### Study material
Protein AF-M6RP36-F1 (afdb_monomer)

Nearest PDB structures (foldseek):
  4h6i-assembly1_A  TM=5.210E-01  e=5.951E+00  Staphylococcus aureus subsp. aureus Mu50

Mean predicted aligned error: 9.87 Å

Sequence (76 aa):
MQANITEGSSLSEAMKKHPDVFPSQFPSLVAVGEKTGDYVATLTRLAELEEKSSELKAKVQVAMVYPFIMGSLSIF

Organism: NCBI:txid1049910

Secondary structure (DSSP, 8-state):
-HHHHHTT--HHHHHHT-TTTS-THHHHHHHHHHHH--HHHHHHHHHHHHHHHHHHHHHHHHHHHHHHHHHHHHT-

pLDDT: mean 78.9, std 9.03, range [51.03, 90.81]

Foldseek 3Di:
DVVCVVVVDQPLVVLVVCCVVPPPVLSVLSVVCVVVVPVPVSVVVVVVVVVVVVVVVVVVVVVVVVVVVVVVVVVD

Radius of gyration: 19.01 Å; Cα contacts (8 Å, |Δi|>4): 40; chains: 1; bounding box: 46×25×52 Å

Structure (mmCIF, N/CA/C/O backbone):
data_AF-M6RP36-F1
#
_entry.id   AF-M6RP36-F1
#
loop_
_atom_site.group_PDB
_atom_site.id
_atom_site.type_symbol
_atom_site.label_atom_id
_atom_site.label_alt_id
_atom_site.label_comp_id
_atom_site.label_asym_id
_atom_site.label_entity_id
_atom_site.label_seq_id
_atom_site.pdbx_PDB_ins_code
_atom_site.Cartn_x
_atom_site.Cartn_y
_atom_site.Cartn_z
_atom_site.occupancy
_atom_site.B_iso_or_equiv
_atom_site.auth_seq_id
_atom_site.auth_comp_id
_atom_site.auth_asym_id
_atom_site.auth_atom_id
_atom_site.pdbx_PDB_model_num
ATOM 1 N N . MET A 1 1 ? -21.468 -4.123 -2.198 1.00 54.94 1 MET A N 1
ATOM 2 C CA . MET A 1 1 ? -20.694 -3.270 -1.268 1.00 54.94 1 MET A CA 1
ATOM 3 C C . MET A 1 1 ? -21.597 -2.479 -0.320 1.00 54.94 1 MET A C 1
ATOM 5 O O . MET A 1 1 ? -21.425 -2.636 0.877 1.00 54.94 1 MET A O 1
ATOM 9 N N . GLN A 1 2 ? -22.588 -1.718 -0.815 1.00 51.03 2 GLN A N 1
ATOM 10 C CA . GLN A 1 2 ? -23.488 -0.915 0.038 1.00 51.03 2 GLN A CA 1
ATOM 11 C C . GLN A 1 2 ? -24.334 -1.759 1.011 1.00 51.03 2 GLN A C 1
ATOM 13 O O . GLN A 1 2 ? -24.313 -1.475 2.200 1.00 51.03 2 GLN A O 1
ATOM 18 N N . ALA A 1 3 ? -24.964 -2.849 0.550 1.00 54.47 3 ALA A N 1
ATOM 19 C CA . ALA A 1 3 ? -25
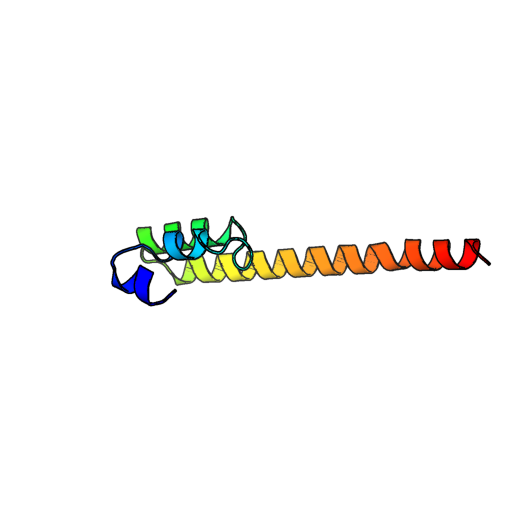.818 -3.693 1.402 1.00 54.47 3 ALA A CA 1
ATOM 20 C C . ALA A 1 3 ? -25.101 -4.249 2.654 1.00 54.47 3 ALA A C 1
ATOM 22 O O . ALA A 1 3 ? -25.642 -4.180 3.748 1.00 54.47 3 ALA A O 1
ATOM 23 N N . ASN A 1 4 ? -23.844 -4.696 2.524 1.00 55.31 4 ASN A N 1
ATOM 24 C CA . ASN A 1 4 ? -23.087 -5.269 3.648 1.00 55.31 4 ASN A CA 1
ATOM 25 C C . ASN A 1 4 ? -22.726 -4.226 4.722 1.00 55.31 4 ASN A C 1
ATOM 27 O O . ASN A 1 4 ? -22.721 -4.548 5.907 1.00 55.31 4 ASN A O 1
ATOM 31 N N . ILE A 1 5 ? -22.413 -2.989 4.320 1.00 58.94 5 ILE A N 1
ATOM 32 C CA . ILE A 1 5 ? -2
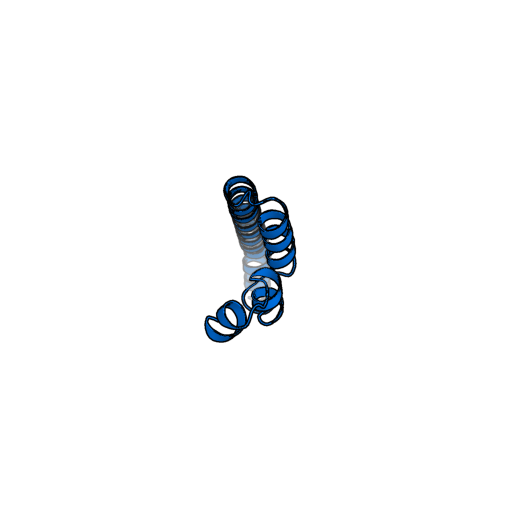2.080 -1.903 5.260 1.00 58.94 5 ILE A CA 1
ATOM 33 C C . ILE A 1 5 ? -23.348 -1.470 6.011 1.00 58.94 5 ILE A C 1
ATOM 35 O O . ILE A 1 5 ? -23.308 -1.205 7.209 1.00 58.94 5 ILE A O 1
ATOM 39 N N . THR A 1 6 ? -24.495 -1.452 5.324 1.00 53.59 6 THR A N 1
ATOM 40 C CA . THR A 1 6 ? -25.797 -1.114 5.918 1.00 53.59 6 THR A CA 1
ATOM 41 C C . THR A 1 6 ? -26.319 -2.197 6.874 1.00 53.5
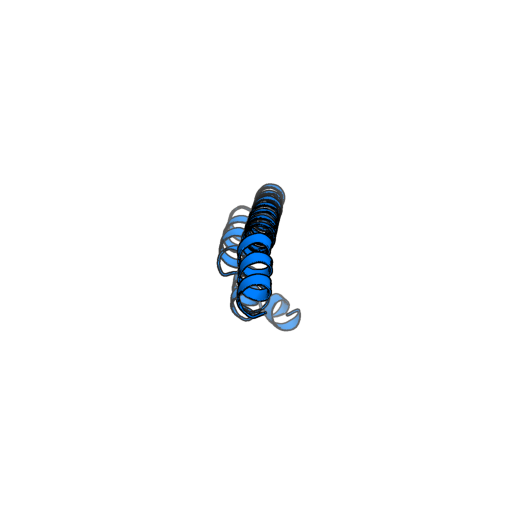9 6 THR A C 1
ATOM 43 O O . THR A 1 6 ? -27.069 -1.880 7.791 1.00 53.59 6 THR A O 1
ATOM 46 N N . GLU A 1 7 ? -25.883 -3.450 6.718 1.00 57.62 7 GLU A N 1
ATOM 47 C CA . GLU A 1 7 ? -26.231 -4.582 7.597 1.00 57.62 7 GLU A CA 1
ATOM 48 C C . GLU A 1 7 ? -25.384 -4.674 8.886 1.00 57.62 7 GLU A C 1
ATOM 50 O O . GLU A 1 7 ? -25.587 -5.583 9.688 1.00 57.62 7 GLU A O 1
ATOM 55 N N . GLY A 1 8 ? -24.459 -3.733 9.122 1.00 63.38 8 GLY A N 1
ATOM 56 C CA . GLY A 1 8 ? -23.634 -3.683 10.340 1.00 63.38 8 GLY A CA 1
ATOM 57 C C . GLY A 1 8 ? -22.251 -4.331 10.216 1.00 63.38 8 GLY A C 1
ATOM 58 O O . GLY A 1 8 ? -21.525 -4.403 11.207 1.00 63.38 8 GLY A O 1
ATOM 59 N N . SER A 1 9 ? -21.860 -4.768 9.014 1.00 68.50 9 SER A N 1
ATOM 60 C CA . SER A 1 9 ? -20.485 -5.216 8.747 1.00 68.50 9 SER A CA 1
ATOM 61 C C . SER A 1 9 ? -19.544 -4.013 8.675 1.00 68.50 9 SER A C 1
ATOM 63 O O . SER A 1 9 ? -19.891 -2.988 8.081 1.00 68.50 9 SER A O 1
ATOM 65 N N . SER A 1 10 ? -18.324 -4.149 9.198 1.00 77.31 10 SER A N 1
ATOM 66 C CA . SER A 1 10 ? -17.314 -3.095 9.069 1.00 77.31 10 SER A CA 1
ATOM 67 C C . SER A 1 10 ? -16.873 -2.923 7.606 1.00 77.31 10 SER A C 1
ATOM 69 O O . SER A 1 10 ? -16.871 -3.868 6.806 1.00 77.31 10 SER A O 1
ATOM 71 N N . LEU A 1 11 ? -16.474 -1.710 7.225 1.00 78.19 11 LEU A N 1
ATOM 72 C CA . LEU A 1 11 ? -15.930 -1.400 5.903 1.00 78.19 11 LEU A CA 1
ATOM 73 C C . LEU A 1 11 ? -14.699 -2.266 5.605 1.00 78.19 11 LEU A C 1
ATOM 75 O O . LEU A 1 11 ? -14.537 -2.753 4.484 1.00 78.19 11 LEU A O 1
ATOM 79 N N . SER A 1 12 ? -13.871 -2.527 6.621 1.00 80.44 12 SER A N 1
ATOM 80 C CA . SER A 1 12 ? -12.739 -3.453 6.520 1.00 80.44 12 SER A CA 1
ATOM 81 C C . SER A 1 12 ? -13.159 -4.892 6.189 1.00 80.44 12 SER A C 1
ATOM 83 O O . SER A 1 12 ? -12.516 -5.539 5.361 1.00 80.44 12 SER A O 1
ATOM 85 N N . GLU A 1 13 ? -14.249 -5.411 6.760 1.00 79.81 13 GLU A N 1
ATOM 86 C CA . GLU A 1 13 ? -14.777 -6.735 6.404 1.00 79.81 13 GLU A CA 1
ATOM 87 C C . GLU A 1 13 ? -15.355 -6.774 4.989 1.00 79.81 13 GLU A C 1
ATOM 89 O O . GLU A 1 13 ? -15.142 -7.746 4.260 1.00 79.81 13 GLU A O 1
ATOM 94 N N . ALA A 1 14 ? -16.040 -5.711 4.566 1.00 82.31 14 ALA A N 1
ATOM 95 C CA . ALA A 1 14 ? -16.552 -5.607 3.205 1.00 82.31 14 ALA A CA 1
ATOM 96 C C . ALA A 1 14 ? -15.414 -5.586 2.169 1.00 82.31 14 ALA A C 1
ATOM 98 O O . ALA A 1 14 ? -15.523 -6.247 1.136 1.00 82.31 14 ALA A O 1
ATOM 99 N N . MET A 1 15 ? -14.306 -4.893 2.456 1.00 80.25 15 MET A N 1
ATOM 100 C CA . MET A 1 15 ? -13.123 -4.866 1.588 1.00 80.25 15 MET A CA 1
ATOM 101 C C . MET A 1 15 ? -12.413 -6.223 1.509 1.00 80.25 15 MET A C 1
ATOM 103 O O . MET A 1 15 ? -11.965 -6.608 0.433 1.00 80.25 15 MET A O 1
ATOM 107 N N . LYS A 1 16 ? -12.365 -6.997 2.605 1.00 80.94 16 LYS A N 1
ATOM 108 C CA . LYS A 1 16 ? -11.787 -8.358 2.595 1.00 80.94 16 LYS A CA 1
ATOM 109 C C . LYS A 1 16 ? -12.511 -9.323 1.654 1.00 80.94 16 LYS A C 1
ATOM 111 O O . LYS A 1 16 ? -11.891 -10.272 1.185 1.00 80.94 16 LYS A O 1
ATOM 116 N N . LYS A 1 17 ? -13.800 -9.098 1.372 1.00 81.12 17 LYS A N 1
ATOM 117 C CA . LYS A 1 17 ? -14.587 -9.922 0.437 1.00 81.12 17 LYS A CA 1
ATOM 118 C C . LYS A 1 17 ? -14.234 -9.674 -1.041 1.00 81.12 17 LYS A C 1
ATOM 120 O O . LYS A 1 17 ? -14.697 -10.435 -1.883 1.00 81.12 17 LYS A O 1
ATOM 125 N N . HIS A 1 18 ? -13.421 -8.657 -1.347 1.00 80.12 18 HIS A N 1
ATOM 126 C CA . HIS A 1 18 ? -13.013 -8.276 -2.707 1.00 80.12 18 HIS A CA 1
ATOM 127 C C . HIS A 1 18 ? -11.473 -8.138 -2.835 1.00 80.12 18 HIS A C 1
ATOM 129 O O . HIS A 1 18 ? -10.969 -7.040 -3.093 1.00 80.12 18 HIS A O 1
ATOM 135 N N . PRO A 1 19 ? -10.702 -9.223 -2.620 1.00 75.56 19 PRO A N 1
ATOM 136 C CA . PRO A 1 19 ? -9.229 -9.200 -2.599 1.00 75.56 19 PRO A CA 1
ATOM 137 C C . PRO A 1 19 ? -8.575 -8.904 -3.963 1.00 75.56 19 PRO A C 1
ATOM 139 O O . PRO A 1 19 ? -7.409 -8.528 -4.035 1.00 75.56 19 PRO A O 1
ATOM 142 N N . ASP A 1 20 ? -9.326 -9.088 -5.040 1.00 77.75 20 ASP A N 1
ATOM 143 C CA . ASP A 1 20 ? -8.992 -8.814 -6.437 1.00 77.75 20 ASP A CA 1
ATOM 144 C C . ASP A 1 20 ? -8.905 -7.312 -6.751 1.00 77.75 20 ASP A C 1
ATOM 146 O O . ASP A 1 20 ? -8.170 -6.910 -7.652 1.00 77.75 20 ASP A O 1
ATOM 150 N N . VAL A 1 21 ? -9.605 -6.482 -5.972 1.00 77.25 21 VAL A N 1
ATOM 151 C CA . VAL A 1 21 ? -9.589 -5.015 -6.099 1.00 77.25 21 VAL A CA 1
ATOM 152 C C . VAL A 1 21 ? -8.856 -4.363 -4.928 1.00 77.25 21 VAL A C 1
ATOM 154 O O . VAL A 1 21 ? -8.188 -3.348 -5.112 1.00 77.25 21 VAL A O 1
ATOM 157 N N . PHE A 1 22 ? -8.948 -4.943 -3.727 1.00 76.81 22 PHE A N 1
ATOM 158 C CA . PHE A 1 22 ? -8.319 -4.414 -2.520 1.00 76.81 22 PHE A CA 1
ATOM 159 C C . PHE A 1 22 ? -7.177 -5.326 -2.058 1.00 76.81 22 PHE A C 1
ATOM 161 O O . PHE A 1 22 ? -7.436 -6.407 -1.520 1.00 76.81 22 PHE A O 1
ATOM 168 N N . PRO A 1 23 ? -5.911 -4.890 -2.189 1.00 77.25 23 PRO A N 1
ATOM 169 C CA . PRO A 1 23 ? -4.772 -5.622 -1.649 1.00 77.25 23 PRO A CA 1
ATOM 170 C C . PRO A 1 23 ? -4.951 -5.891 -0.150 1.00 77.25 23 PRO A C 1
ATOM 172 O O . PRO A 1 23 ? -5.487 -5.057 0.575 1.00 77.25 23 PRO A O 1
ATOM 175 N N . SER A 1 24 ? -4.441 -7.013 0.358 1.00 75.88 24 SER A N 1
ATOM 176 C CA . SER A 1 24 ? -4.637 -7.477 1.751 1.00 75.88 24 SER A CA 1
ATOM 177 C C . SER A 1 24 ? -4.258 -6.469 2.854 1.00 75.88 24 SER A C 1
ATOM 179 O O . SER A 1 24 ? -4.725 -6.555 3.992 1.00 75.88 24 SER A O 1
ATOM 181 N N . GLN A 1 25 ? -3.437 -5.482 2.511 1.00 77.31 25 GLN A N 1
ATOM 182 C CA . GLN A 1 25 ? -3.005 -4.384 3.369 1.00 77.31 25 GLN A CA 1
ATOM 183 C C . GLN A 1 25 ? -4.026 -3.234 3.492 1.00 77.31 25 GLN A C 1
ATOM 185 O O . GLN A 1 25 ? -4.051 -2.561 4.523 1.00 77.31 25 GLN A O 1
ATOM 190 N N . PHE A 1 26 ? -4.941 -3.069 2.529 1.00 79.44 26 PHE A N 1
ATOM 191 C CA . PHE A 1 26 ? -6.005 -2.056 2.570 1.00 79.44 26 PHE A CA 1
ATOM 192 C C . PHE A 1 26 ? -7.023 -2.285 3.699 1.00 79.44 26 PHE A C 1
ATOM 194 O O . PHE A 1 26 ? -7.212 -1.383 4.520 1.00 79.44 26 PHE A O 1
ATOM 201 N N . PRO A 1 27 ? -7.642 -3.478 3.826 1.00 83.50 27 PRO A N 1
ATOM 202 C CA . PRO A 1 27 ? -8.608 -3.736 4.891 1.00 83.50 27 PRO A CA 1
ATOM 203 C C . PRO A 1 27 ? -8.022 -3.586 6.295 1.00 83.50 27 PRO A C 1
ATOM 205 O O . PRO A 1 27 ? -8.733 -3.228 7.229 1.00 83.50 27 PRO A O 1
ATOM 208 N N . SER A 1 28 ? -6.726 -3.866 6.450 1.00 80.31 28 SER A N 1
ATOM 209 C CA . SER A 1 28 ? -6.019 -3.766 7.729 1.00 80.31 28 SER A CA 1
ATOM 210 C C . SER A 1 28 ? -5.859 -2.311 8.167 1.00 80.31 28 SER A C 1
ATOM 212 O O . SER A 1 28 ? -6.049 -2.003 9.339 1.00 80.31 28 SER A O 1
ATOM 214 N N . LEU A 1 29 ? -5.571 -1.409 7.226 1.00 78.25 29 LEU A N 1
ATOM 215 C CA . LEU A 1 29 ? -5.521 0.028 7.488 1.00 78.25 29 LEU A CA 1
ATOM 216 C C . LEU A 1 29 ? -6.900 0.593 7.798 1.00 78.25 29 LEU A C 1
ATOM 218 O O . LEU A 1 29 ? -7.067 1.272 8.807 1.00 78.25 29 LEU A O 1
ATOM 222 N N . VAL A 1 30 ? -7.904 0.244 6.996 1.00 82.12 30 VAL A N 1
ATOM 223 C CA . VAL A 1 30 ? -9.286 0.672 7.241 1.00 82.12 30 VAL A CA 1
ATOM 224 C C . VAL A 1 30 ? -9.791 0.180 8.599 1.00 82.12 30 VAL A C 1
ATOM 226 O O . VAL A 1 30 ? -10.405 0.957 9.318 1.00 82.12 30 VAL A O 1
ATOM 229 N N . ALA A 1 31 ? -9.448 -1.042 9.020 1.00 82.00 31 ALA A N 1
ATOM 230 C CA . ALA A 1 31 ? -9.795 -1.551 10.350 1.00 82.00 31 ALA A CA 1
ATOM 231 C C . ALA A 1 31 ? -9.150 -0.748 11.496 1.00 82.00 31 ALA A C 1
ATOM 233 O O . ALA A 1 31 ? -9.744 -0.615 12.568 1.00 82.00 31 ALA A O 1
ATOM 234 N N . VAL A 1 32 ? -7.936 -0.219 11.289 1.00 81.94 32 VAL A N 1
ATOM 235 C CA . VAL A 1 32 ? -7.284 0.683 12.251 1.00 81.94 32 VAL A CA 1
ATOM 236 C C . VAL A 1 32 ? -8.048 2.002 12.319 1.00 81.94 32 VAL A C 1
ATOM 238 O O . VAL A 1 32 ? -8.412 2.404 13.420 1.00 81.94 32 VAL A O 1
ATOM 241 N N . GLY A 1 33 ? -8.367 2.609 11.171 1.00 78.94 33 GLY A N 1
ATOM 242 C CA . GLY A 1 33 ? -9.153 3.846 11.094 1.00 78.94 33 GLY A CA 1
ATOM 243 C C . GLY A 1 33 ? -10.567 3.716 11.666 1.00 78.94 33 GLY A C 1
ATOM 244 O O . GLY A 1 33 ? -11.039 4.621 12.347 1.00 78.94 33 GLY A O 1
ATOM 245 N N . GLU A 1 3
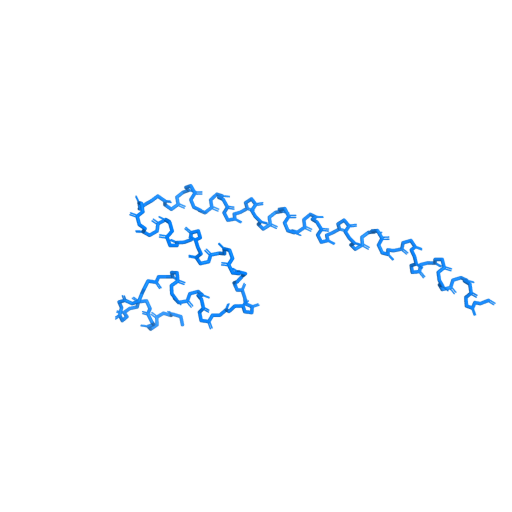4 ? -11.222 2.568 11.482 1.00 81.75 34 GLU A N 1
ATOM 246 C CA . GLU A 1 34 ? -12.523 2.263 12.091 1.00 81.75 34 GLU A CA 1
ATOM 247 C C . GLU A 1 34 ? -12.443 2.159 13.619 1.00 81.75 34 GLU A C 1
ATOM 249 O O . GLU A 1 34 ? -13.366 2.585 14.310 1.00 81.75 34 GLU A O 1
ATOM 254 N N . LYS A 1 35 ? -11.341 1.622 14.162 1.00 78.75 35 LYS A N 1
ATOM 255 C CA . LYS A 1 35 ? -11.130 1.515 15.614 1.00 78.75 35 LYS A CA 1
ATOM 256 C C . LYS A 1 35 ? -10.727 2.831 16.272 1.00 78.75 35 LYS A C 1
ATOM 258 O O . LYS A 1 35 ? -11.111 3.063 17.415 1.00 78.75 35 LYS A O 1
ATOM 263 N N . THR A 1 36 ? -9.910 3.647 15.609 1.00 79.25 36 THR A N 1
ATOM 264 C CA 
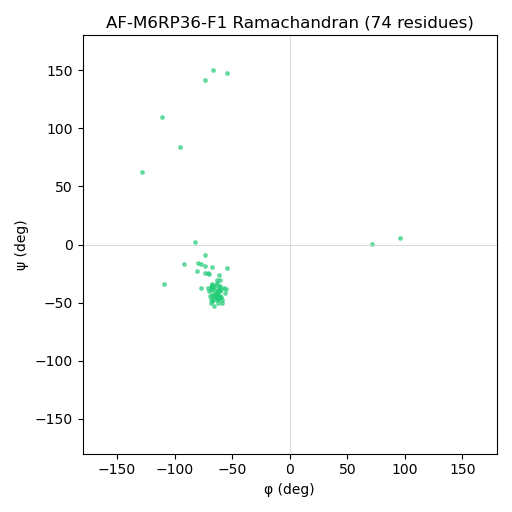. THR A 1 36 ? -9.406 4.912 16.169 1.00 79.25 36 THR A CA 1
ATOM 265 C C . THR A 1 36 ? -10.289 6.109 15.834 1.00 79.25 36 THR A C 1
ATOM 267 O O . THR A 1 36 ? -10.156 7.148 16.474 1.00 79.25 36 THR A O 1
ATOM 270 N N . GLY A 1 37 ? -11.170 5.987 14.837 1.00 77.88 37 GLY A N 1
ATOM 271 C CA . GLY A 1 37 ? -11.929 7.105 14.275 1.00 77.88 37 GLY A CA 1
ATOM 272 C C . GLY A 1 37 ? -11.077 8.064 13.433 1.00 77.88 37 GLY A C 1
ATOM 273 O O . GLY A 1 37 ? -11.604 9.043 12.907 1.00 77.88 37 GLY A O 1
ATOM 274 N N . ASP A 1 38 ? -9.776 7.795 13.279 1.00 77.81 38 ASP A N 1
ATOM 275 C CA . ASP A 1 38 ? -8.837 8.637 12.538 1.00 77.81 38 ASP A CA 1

### Problem to solve
Please output exactly the lines between the one holding "ATOM 136 C CA" and the one holding "ATOM 159 C C" in the records above, inclusive, and nothing more.

### Response below
ATOM 136 C CA . PRO A 1 19 ? -9.229 -9.200 -2.599 1.00 75.56 19 PRO A CA 1
ATOM 137 C C . PRO A 1 19 ? -8.575 -8.904 -3.963 1.00 75.56 19 PRO A C 1
ATOM 139 O O . PRO A 1 19 ? -7.409 -8.528 -4.035 1.00 75.56 19 PRO A O 1
ATOM 142 N N . ASP A 1 20 ? -9.326 -9.088 -5.040 1.00 77.75 20 ASP A N 1
ATOM 143 C CA . ASP A 1 20 ? -8.992 -8.814 -6.437 1.00 77.75 20 ASP A CA 1
ATOM 144 C C . ASP A 1 20 ? -8.905 -7.312 -6.751 1.00 77.75 20 ASP A C 1
ATOM 146 O O . ASP A 1 20 ? -8.170 -6.910 -7.652 1.00 77.75 20 ASP A O 1
ATOM 150 N N . VAL A 1 21 ? -9.605 -6.482 -5.972 1.00 77.25 21 VAL A N 1
ATOM 151 C CA . VAL A 1 21 ? -9.589 -5.015 -6.099 1.00 77.25 21 VAL A CA 1
ATOM 152 C C . VAL A 1 21 ? -8.856 -4.363 -4.928 1.00 77.25 21 VAL A C 1
ATOM 154 O O . VAL A 1 21 ? -8.188 -3.348 -5.112 1.00 77.25 21 VAL A O 1
ATOM 157 N N . PHE A 1 22 ? -8.948 -4.943 -3.727 1.00 76.81 22 PHE A N 1
ATOM 158 C CA . PHE A 1 22 ? -8.319 -4.414 -2.520 1.00 76.81 22 PHE A CA 1
ATOM 159 C C . PHE A 1 22 ? -7.177 -5.326 -2.058 1.00 76.81 22 PHE A C 1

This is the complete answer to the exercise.